If you're in Japan you can still invest in the US stock market... and should to diversify. I invest in international markets even though I am in the U.S.


Just to point out to people who may not be aware, this leaves you open to currency risk. The FTSE 100 dropped 3% in GBP terms last week, but maybe 10% in USD terms.

This cuts both ways of course: you can make money on favourable currency moves. But it's an important risk to be aware of before buying assets in a foreign currency.


You want this though. For example if you was English and invested all in uk investments you would have dropped massively USD terms.

If you spread your investments in many different currencies in pound terms you would have actually gained from this crisis.

Diversification also applies to currency


Eventually most people have to redeem their investments, though, and they're going to do so in their home currency.

A US investor who bought foreign assets in 2014 and sold them today would have been hurt by the 25% USD/EUR rally in 2014-2015. The dollar rose against almost all other currencies too (besides, for example the yen).

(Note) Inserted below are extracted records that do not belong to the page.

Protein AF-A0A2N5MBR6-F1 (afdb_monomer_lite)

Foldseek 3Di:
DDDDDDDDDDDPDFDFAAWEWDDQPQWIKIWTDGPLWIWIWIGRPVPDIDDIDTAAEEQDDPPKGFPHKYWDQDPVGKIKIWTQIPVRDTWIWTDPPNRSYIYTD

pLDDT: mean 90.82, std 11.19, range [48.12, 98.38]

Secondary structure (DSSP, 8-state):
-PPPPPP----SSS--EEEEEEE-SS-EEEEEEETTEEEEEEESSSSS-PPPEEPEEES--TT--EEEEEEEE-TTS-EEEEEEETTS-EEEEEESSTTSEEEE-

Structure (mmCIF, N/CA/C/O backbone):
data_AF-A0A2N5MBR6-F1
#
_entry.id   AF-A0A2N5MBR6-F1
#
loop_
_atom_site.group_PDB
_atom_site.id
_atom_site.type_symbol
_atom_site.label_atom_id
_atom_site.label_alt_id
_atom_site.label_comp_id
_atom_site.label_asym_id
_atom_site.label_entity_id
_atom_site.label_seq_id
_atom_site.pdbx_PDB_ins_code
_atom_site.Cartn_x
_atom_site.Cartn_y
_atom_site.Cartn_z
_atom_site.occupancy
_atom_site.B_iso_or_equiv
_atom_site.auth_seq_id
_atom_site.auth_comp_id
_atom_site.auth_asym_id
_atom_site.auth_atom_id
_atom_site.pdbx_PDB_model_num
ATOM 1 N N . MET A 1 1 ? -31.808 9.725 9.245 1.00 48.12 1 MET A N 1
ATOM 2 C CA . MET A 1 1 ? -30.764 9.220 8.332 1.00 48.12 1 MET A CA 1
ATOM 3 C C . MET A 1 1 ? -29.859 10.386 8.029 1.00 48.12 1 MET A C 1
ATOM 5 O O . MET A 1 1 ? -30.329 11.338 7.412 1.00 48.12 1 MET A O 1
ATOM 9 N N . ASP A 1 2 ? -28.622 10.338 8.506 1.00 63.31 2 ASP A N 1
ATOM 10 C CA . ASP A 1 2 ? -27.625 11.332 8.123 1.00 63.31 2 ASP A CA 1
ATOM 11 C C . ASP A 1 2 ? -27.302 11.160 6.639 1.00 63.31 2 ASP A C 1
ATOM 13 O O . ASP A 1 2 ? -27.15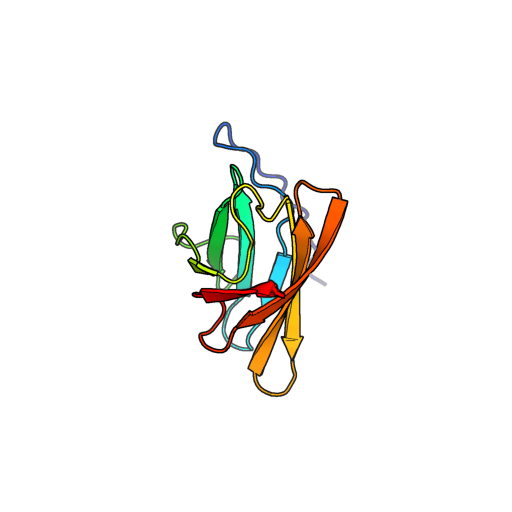1 10.043 6.139 1.00 63.31 2 ASP A O 1
ATOM 17 N N . LYS A 1 3 ? -27.298 12.272 5.905 1.00 62.69 3 LYS A N 1
ATOM 18 C CA . LYS A 1 3 ? -26.957 12.277 4.484 1.00 62.69 3 LYS A CA 1
ATOM 19 C C . LYS A 1 3 ? -25.449 12.096 4.361 1.00 62.69 3 LYS A C 1
ATOM 21 O O . LYS A 1 3 ? -24.702 12.885 4.931 1.00 62.69 3 LYS A O 1
ATOM 26 N N . ALA A 1 4 ? -25.015 11.116 3.574 1.00 70.56 4 ALA A N 1
ATOM 27 C CA . ALA A 1 4 ? -23.635 11.069 3.111 1.00 70.56 4 ALA A CA 1
ATOM 28 C C . ALA A 1 4 ? -23.337 12.364 2.336 1.00 70.56 4 ALA A C 1
ATOM 30 O O . ALA A 1 4 ? -24.043 12.695 1.379 1.00 70.56 4 ALA A O 1
ATOM 31 N N . SER A 1 5 ? -22.333 13.118 2.771 1.00 69.94 5 SER A N 1
ATOM 32 C CA . SER A 1 5 ? -21.799 14.256 2.029 1.00 69.94 5 SER A CA 1
ATOM 33 C C . SER A 1 5 ? -20.555 13.811 1.266 1.00 69.94 5 SER A C 1
ATOM 35 O O . SER A 1 5 ? -19.716 13.077 1.780 1.00 69.94 5 SER A O 1
ATOM 37 N N . ILE A 1 6 ? -20.445 14.251 0.014 1.00 73.06 6 ILE A N 1
ATOM 38 C CA . ILE A 1 6 ? -19.212 14.130 -0.762 1.00 73.06 6 ILE A CA 1
ATOM 39 C C . ILE A 1 6 ? -18.443 15.426 -0.534 1.00 73.06 6 ILE A C 1
ATOM 41 O O . ILE A 1 6 ? -18.936 16.501 -0.881 1.00 73.06 6 ILE A O 1
ATOM 45 N N . VAL A 1 7 ? -17.254 15.333 0.054 1.00 69.19 7 VAL A N 1
ATOM 46 C CA . VAL A 1 7 ? -16.329 16.465 0.150 1.00 69.19 7 VAL A CA 1
ATOM 47 C C . VAL A 1 7 ? -15.282 16.313 -0.947 1.00 69.19 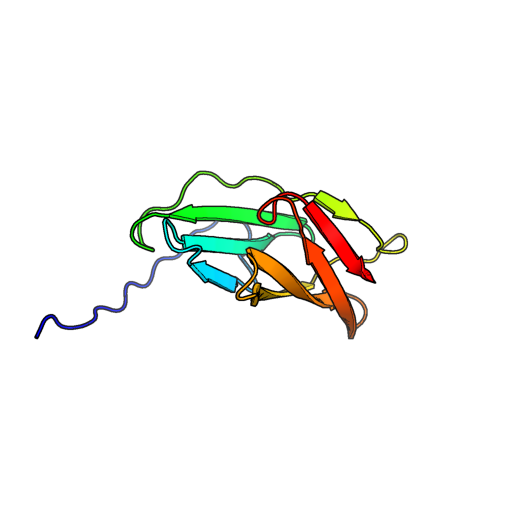7 VAL A C 1
ATOM 49 O O . VAL A 1 7 ? -14.626 15.280 -1.039 1.00 69.19 7 VAL A O 1
ATOM 52 N N . ILE A 1 8 ? -15.137 17.339 -1.785 1.00 65.38 8 ILE A N 1
ATOM 53 C CA . ILE A 1 8 ? -14.090 17.410 -2.809 1.00 65.38 8 ILE A CA 1
ATOM 54 C C . ILE A 1 8 ? -13.014 18.359 -2.288 1.00 65.38 8 ILE A C 1
ATOM 56 O O . ILE A 1 8 ? -13.270 19.549 -2.115 1.00 65.38 8 ILE A O 1
ATOM 60 N N . THR A 1 9 ? -11.816 17.838 -2.040 1.00 63.97 9 THR A N 1
ATOM 61 C CA . THR A 1 9 ? -10.629 18.633 -1.711 1.00 63.97 9 THR A CA 1
ATOM 62 C C . THR A 1 9 ? -9.601 18.517 -2.836 1.00 63.97 9 THR A C 1
ATOM 64 O O . THR A 1 9 ? -9.498 17.489 -3.502 1.00 63.97 9 THR A O 1
ATOM 67 N N . SER A 1 10 ? -8.852 19.591 -3.088 1.00 62.41 10 SER A N 1
ATOM 68 C CA . SER A 1 10 ? -7.769 19.629 -4.080 1.00 62.41 10 SER A CA 1
ATOM 69 C C . SER A 1 10 ? -6.572 20.398 -3.523 1.00 62.41 10 SER A C 1
ATOM 71 O O . SER A 1 10 ? -6.768 21.398 -2.831 1.00 62.41 10 SER A O 1
ATOM 73 N N . SER A 1 11 ? -5.348 19.984 -3.854 1.00 62.22 11 SER A N 1
ATOM 74 C CA . SER A 1 11 ? -4.108 20.691 -3.504 1.00 62.22 11 SER A CA 1
ATOM 75 C C . SER A 1 11 ? -3.220 20.913 -4.735 1.00 62.22 11 SER A C 1
ATOM 77 O O . SER A 1 11 ? -3.339 20.210 -5.734 1.00 62.22 11 SER A O 1
ATOM 79 N N . ASN A 1 12 ? -2.301 21.882 -4.648 1.00 61.09 12 ASN A N 1
ATOM 80 C CA . ASN A 1 12 ? -1.283 22.164 -5.676 1.00 61.09 12 ASN A CA 1
ATOM 81 C C . ASN A 1 12 ? 0.037 21.391 -5.442 1.00 61.09 12 ASN A C 1
ATOM 83 O O . ASN A 1 12 ? 1.074 21.739 -6.005 1.00 61.09 12 ASN A O 1
ATOM 87 N N . THR A 1 13 ? 0.029 20.397 -4.552 1.00 63.25 13 THR A N 1
ATOM 88 C CA . THR A 1 13 ? 1.176 19.531 -4.228 1.00 63.25 13 THR A CA 1
ATOM 89 C C . THR A 1 13 ? 1.244 18.340 -5.199 1.00 63.25 13 THR A C 1
ATOM 91 O O . THR A 1 13 ? 0.307 18.164 -5.980 1.00 63.25 13 THR A O 1
ATOM 94 N N . PRO A 1 14 ? 2.343 17.548 -5.228 1.00 65.38 14 PRO A N 1
ATOM 95 C CA . PRO A 1 14 ? 2.498 16.438 -6.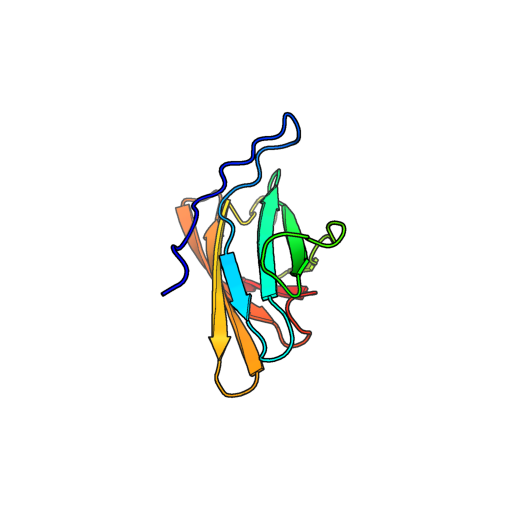169 1.00 65.38 14 PRO A CA 1
ATOM 96 C C . PRO A 1 14 ? 1.243 15.574 -6.250 1.00 65.38 14 PRO A C 1
ATOM 98 O O . PRO A 1 14 ? 0.622 15.287 -5.226 1.00 65.38 14 PRO A O 1
ATOM 101 N N . ILE A 1 15 ? 0.876 15.195 -7.476 1.00 72.44 15 ILE A N 1
ATOM 102 C CA . ILE A 1 15 ? -0.366 14.480 -7.765 1.00 72.44 15 ILE A CA 1
ATOM 103 C C . ILE A 1 15 ? -0.367 13.185 -6.953 1.00 72.44 15 ILE A C 1
ATOM 105 O O . ILE A 1 15 ? 0.427 12.280 -7.207 1.00 72.44 15 ILE A O 1
ATOM 109 N N . MET A 1 16 ? -1.258 13.121 -5.967 1.00 82.19 16 MET A N 1
ATOM 110 C CA . MET A 1 16 ? -1.560 11.895 -5.248 1.00 82.19 16 MET A CA 1
ATOM 111 C C . MET A 1 16 ? -2.302 10.983 -6.223 1.00 82.19 16 MET A C 1
ATOM 113 O O . MET A 1 16 ? -3.377 11.336 -6.707 1.00 82.19 16 MET A O 1
ATOM 117 N N . MET A 1 17 ? -1.705 9.849 -6.572 1.00 88.88 17 MET A N 1
ATOM 118 C CA . MET A 1 17 ? -2.259 8.942 -7.571 1.00 88.88 17 MET A CA 1
ATOM 119 C C . MET A 1 17 ? -2.619 7.611 -6.942 1.00 88.88 17 MET A C 1
ATOM 121 O O . MET A 1 17 ? -1.899 7.100 -6.084 1.00 88.88 17 MET A O 1
ATOM 125 N N . SER A 1 18 ? -3.704 7.028 -7.449 1.00 92.06 18 SER A N 1
ATOM 126 C CA . SER A 1 18 ? -4.081 5.649 -7.148 1.00 92.06 18 SER A CA 1
ATOM 127 C C . SER A 1 18 ? -4.194 5.371 -5.639 1.00 92.06 18 SER A C 1
ATOM 129 O O . SER A 1 18 ? -3.552 4.435 -5.164 1.00 92.06 18 SER A O 1
ATOM 131 N N . PRO A 1 19 ? -4.921 6.200 -4.859 1.00 94.69 19 PRO A N 1
ATOM 132 C CA . PRO A 1 19 ? -5.081 5.921 -3.444 1.00 94.69 19 PRO A CA 1
ATOM 133 C C . PRO A 1 19 ? -5.907 4.646 -3.257 1.00 94.69 19 PRO A C 1
ATOM 135 O O . PRO A 1 19 ? -6.930 4.455 -3.914 1.00 94.69 19 PRO A O 1
ATOM 138 N N . THR A 1 20 ? -5.485 3.815 -2.316 1.00 97.31 20 THR A N 1
ATOM 139 C CA . THR A 1 20 ? -6.234 2.662 -1.816 1.00 97.31 20 THR A CA 1
ATOM 140 C C . THR A 1 20 ? -6.327 2.772 -0.300 1.00 97.31 20 THR A C 1
ATOM 142 O O . THR A 1 20 ? -5.399 3.271 0.344 1.00 97.31 20 THR A O 1
ATOM 145 N N . VAL A 1 21 ? -7.471 2.391 0.268 1.00 97.50 21 VAL A N 1
ATOM 146 C CA . VAL A 1 21 ? -7.775 2.558 1.693 1.00 97.50 21 VAL A CA 1
ATOM 147 C C . VAL A 1 21 ? -8.344 1.264 2.250 1.00 97.50 21 VAL A C 1
ATOM 149 O O . VAL A 1 21 ? -9.293 0.712 1.697 1.00 97.50 21 VAL A O 1
ATOM 152 N N . VAL A 1 22 ? -7.816 0.834 3.393 1.00 97.81 22 VAL A N 1
ATOM 153 C CA . VAL A 1 22 ? -8.374 -0.257 4.203 1.00 97.81 22 VAL A CA 1
ATOM 154 C C . VAL A 1 22 ? -8.699 0.249 5.605 1.00 97.81 22 VAL A C 1
ATOM 156 O O . VAL A 1 22 ? -8.199 1.292 6.025 1.00 97.81 22 VAL A O 1
ATOM 159 N N . HIS A 1 23 ? -9.519 -0.496 6.341 1.00 96.56 23 HIS A N 1
ATOM 160 C CA . HIS A 1 23 ? -9.773 -0.254 7.758 1.00 96.56 23 HIS A CA 1
ATOM 161 C C . HIS A 1 23 ? -9.319 -1.474 8.560 1.00 96.56 23 HIS A C 1
ATOM 163 O O . HIS A 1 23 ? -9.814 -2.575 8.326 1.00 96.56 23 HIS A O 1
ATOM 169 N N . ASP A 1 24 ? -8.400 -1.285 9.507 1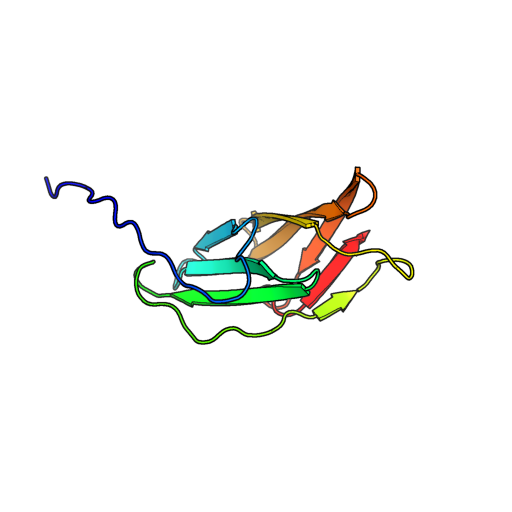.00 94.75 24 ASP A N 1
ATOM 170 C CA . ASP A 1 24 ? -7.801 -2.384 10.285 1.00 94.75 24 ASP A CA 1
ATOM 171 C C . ASP A 1 24 ? -8.623 -2.809 11.515 1.00 94.75 24 ASP A C 1
ATOM 173 O O . ASP A 1 24 ? -8.226 -3.681 12.284 1.00 94.75 24 ASP A O 1
ATOM 177 N N . GLY A 1 25 ? -9.793 -2.195 11.693 1.00 94.50 25 GLY A N 1
ATOM 178 C CA . GLY A 1 25 ? -10.657 -2.367 1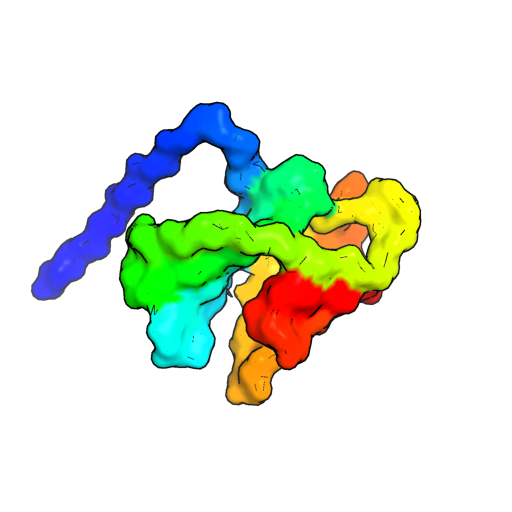2.861 1.00 94.50 25 GLY A CA 1
ATOM 179 C C . GLY A 1 25 ? -10.495 -1.251 13.894 1.00 94.50 25 GLY A C 1
ATOM 180 O O . GLY A 1 25 ? -11.393 -1.062 14.710 1.00 94.50 25 GLY A O 1
ATOM 181 N N . THR A 1 26 ? -9.418 -0.471 13.814 1.00 95.31 26 THR A N 1
ATOM 182 C CA . THR A 1 26 ? -9.119 0.653 14.713 1.00 95.31 26 THR A CA 1
ATOM 183 C C . THR A 1 26 ? -9.003 1.989 13.982 1.00 95.31 26 THR A C 1
ATOM 185 O O . THR A 1 26 ? -9.416 3.015 14.520 1.00 95.31 26 THR A O 1
ATOM 188 N N . GLN A 1 27 ? -8.477 1.981 12.758 1.00 97.31 27 GLN A N 1
ATOM 189 C CA . GLN A 1 27 ? -8.261 3.165 11.936 1.00 97.31 27 GLN A CA 1
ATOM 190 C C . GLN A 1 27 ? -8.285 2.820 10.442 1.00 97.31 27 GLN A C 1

I moved my all of my UK pension to non-UK bonds (mainly US) one day before the referendum result. It was a mission and a half using my pension fund's online system, truly awful UX, I almost gave up.

I don't normally change the holdings or attempt active investing, but it just seemed like a very asymmetric bet - nearly 50/50 polls, very large potential downside if not diversifying outside the UK/sterling.


On the other hand you often already have exposure to the fate of your own country, because you live and work there.


this is the biggest fallacy in the investing thesis. buy and hold didn't work in russia, or argetina, or many others. because we live in a country that's prospered (for a plethora of reasons), we assume the prosperity must continue unabated forever.


Would investment in a Russian market managed fund panned out any better?


I think they're referring to the fact that the Russian stock market collapsed completely (i.e. total loss) in the beginning of the 20th century.


Clearly. But they were considering investment strategies (buy&hold vs alternatives). My point was that few if any investment policies would hedge you against market extinction events.


I would probably have preferred to own real-estate in Russia... Although If we look back to before ww2, probably not...


If a fund manager is relatively close to Kremlin, than yes.